INTELLECTUAL PROPERTY RIGHT. "Intellectual Property Right" means any
patent, patent application, trademark (whether registered or unregistered),
trademark application, trade name, fictitious business name, service xxxx
(whether registered or unregistered), service xxxx application, Internet
domain name, copyright (whether registered or unregistered), copyright
application or trade secret.
KEY EMPLOYEES. "Key Employees" means the following individuals:
Xxxxxxx Xxxxxxx, Xxxxxx Xxxxxxx, Xxxxxx XxXxxxx, Xxxxxxx Xxxxxxx, Xxxx
Xxxxxxx and Xxxxxx Xxxx.
KNOWLEDGE. Information shall be deemed to be known to or to the
"knowledge" of the Company if that information is actually known or
reasonably should be known by Xxxxxxx Xxxxxxx, Xxxxxx Xxxxxxx, Xxxx Xxxxxxx,
Xxxxxx Xxxx or Xxxx Xxxxxx or any officer of the Company.
LEGAL PROCEEDING. "Legal Proceeding" means any action, suit,
litigation, arbitration, proceeding (including any civil, criminal,
administrative, investigative or appellate proceeding), hearing, audit,
examination or investigation commenced, brought, conducted or heard by or
before, or otherwise involving, any court or other Governmental Body or any
arbitrator or arbitration panel.
LEGAL REQUIREMENT. "Legal Requirement" means any federal, state, local,
municipal, foreign or other law, statute, constitution, principle of common law,
resolution, ordinance, code,
A-3
edict, decree, rule, regulation, ruling or requirement issued, enacted,
adopted, promulgated, implemented or otherwise put into effect by or under
the authority of any Governmental Body.
MATERIAL ADVERSE EFFECT ON THE COMPANY. "Material Adverse Effect on
the Company" means any change, effect, event, occurrence, state of facts or
development that is materially adverse to the business, financial condition
or results of operations of the Company; PROVIDED, HOWEVER, that none of the
following shall be deemed in themselves, either alone or in combination, to
constitute, and none of the following shall be taken into account in
determining whether there has been or will be, a Material Adverse Effect on
the Company: (a) any adverse change, effect, event, occurrence, state of
facts or development to the extent attributable to the announcement or
pendency of the Merger (including any cancellations of or delays in customer
orders, any reduction in sales or any disruption in supplier, distributor,
partner or similar relationships); (b) any adverse change, effect, event,
occurrence, state of facts or development attributable to conditions
affecting the industries in which the Company participates, the U.S. economy
as a whole or foreign economies in any locations where the Company has
material operations or sales; or (c) any adverse change, effect, event,
occurrence, state of facts or development arising from or relating to any
change in accounting requirements or principles or any change in applicable
laws, rules or regulations or the interpretation thereof.

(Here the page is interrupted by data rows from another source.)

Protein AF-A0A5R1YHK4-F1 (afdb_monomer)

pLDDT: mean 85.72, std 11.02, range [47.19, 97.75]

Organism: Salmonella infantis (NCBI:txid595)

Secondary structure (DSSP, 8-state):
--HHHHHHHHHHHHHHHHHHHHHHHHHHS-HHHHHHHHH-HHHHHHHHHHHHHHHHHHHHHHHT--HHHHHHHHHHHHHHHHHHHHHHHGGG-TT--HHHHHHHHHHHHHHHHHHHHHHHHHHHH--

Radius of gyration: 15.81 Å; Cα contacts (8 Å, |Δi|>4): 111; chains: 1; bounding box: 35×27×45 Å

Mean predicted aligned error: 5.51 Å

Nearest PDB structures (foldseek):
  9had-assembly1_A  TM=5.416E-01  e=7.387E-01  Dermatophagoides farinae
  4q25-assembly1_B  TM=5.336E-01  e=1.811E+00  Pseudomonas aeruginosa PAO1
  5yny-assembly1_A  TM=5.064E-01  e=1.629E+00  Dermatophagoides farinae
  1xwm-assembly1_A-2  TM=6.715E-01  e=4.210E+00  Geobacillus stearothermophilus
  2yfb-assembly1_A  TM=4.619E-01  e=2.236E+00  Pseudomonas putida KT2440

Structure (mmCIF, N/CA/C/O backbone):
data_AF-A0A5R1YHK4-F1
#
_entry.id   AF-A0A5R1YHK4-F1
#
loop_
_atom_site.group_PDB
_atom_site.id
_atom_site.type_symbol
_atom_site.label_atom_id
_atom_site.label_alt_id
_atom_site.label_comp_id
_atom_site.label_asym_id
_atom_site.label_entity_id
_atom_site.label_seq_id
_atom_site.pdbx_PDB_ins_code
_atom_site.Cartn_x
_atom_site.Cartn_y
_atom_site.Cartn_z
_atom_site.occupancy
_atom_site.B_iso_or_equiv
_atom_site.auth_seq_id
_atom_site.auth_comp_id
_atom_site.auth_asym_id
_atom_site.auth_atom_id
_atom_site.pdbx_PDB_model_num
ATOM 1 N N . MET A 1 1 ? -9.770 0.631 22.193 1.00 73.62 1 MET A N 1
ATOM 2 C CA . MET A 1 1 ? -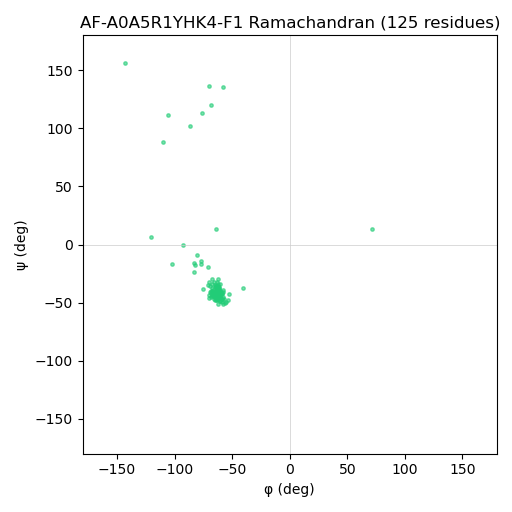9.207 -0.067 21.015 1.00 73.62 1 MET A CA 1
ATOM 3 C C . MET A 1 1 ? -8.733 -1.450 21.446 1.00 73.62 1 MET A C 1
ATOM 5 O O . MET A 1 1 ? -8.068 -1.542 22.470 1.00 73.62 1 MET A O 1
ATOM 9 N N . GLN A 1 2 ? -9.104 -2.518 20.735 1.00 87.94 2 GLN A N 1
ATOM 10 C CA . GLN A 1 2 ? -8.671 -3.884 21.074 1.00 87.94 2 GLN A CA 1
ATOM 11 C C . GLN A 1 2 ? -7.170 -4.056 20.788 1.00 87.94 2 GLN A C 1
ATOM 13 O O . GLN A 1 2 ? -6.705 -3.633 19.730 1.00 87.94 2 GLN A O 1
ATOM 18 N N . LYS A 1 3 ? -6.424 -4.704 21.697 1.00 91.56 3 LYS A N 1
ATOM 19 C CA . LYS A 1 3 ? -4.967 -4.917 21.570 1.00 91.56 3 LYS A CA 1
ATOM 20 C C . LYS A 1 3 ? -4.576 -5.560 20.231 1.00 91.56 3 LYS A C 1
ATOM 22 O O . LYS A 1 3 ? -3.652 -5.092 19.580 1.00 91.56 3 LYS A O 1
ATOM 27 N N . SER A 1 4 ? -5.336 -6.559 19.784 1.00 93.31 4 SER A N 1
ATOM 28 C CA . SER A 1 4 ? -5.100 -7.254 18.512 1.00 93.31 4 SER A CA 1
ATOM 29 C C . SER A 1 4 ? -5.235 -6.351 17.280 1.00 93.31 4 SER A C 1
ATOM 31 O O . SER A 1 4 ? -4.475 -6.501 16.329 1.00 93.31 4 SER A O 1
ATOM 33 N N . ILE A 1 5 ? -6.165 -5.388 17.293 1.00 92.94 5 ILE A N 1
ATOM 34 C CA . ILE A 1 5 ? -6.328 -4.412 16.202 1.00 92.94 5 ILE A CA 1
ATOM 35 C C . ILE A 1 5 ? -5.114 -3.485 16.154 1.00 92.94 5 ILE A C 1
ATOM 37 O O . ILE A 1 5 ? -4.575 -3.232 15.081 1.00 92.94 5 ILE A O 1
ATOM 41 N N . PHE A 1 6 ? -4.668 -3.004 17.315 1.00 93.44 6 PHE A N 1
ATOM 42 C CA . PHE A 1 6 ? -3.510 -2.120 17.406 1.00 93.44 6 PHE A CA 1
ATOM 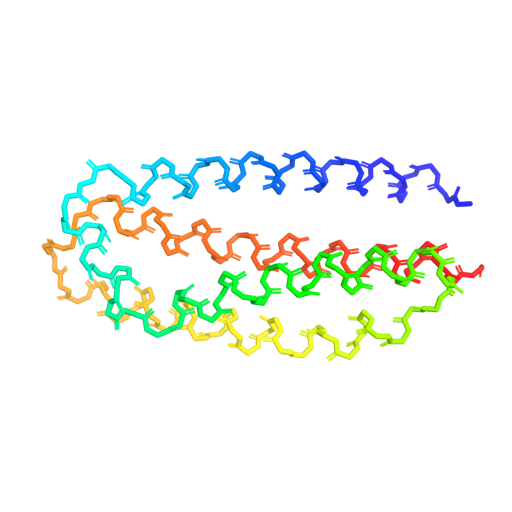43 C C . PHE A 1 6 ? -2.227 -2.804 16.914 1.00 93.44 6 PHE A C 1
ATOM 45 O O . PHE A 1 6 ? -1.510 -2.244 16.088 1.00 93.44 6 PHE A O 1
ATOM 52 N N . GLU A 1 7 ? -1.968 -4.038 17.351 1.00 96.62 7 GLU A N 1
ATOM 53 C CA . GLU A 1 7 ? -0.806 -4.816 16.900 1.00 96.62 7 GLU A CA 1
ATOM 54 C C . GLU A 1 7 ? -0.853 -5.092 15.391 1.00 96.62 7 GLU A C 1
ATOM 56 O O . GLU A 1 7 ? 0.159 -4.940 14.705 1.00 96.62 7 GLU A O 1
ATOM 61 N N . ALA A 1 8 ? -2.029 -5.424 14.845 1.00 96.69 8 ALA A N 1
ATOM 62 C CA . ALA A 1 8 ? -2.203 -5.614 13.407 1.00 96.69 8 ALA A CA 1
ATOM 63 C C . ALA A 1 8 ? -1.915 -4.325 12.613 1.00 96.69 8 ALA A C 1
ATOM 65 O O . ALA A 1 8 ? -1.201 -4.375 11.609 1.00 96.69 8 ALA A O 1
ATOM 66 N N . ILE A 1 9 ? -2.383 -3.165 13.095 1.00 95.19 9 ILE A N 1
ATOM 67 C CA . ILE A 1 9 ? -2.067 -1.853 12.505 1.00 95.19 9 ILE A CA 1
ATOM 68 C C . ILE A 1 9 ? -0.553 -1.610 12.517 1.00 95.19 9 ILE A C 1
ATOM 70 O O . ILE A 1 9 ? 0.013 -1.216 11.497 1.00 95.19 9 ILE A O 1
ATOM 74 N N . GLN A 1 10 ? 0.131 -1.860 13.636 1.00 95.69 10 GLN A N 1
ATOM 75 C CA . GLN A 1 10 ? 1.583 -1.664 13.731 1.00 95.69 10 GLN A CA 1
ATOM 76 C C . GLN A 1 10 ? 2.366 -2.581 12.782 1.00 95.69 10 GLN A C 1
ATOM 78 O O . GLN A 1 10 ? 3.376 -2.167 12.211 1.00 95.69 10 GLN A O 1
ATOM 83 N N . THR A 1 11 ? 1.927 -3.827 12.616 1.00 97.75 11 THR A N 1
ATOM 84 C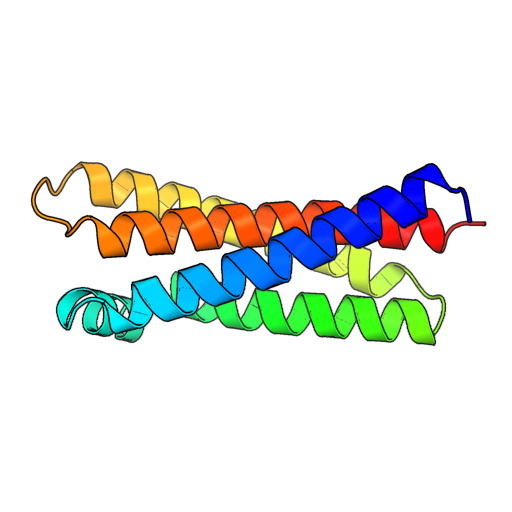 CA . THR A 1 11 ? 2.536 -4.774 11.672 1.00 97.75 11 THR A CA 1
ATOM 85 C C . THR A 1 11 ? 2.378 -4.300 10.233 1.00 97.75 11 THR A C 1
ATOM 87 O O . THR A 1 11 ? 3.368 -4.235 9.511 1.00 97.75 11 THR A O 1
ATOM 90 N N . ILE A 1 12 ? 1.174 -3.884 9.833 1.00 96.75 12 ILE A N 1
ATOM 91 C CA . ILE A 1 12 ? 0.939 -3.388 8.471 1.00 96.75 12 ILE A CA 1
ATOM 92 C C . ILE A 1 12 ? 1.746 -2.117 8.195 1.00 96.75 12 ILE A C 1
ATOM 94 O O . ILE A 1 12 ? 2.345 -2.007 7.132 1.00 96.75 12 ILE A O 1
ATOM 98 N N . ASN A 1 13 ? 1.846 -1.191 9.152 1.00 95.25 13 ASN A N 1
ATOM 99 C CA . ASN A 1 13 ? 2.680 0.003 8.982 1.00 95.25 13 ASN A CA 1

MATERIAL ADVERSE EFFECT ON PARENT. "Material Adverse Effect on
Parent" means any change, effect, event, occurrence, state of facts or
development that is materially adverse to the business, financial condition
or results of operations of Parent; PROVIDED, HOWEVER, that none of the
following shall be deemed in themselves, either alone or in combination, to
constitute, and none of the following shall be taken into account in
determining whether there has been or will be, a Material Adverse Effect on
Parent: (a) any change in the market price or trading volume of Parent's
stock after the date hereof; (b) any failure by Parent to meet by less than
25% internal projections or forecasts or published revenue or earnings
predictions for any period ending (or for which revenues or earnings are
released) on or after the date of this Agreement; (c) any adverse change,
effect, event, occurrence, state of facts or development to the extent
directly attributable to the announcement or pendency of the Merger
(including any cancellations of or delays in customer orders, any reduction
in sales or any disruption in supplier, distributor, partner or similar
relationships); (d) any adverse change, effect, event, occurrence, state of
facts or development attributable to conditions affecting the industries in
which Parent participates, the U.S. economy as a whole or foreign economies
in any locations where Parent has material operations or sales; or (e) any
adverse change, effect, event, occurrence, state of facts or development
arising from or relating to any change in accounting requirements or
principles or any change in applicable laws, rules or regulations or the
interpretation thereof.
MATERIALS OF ENVIRONMENTAL CONCERN. "Materials of Environmental
Concern" include chemicals, pollutants, contaminants, wastes, toxic
substances, petroleum and petroleum products and any other substance that is
now or hereafter regulated by any Environmental Law or that is otherwise a
danger to health, reproduction or the environment.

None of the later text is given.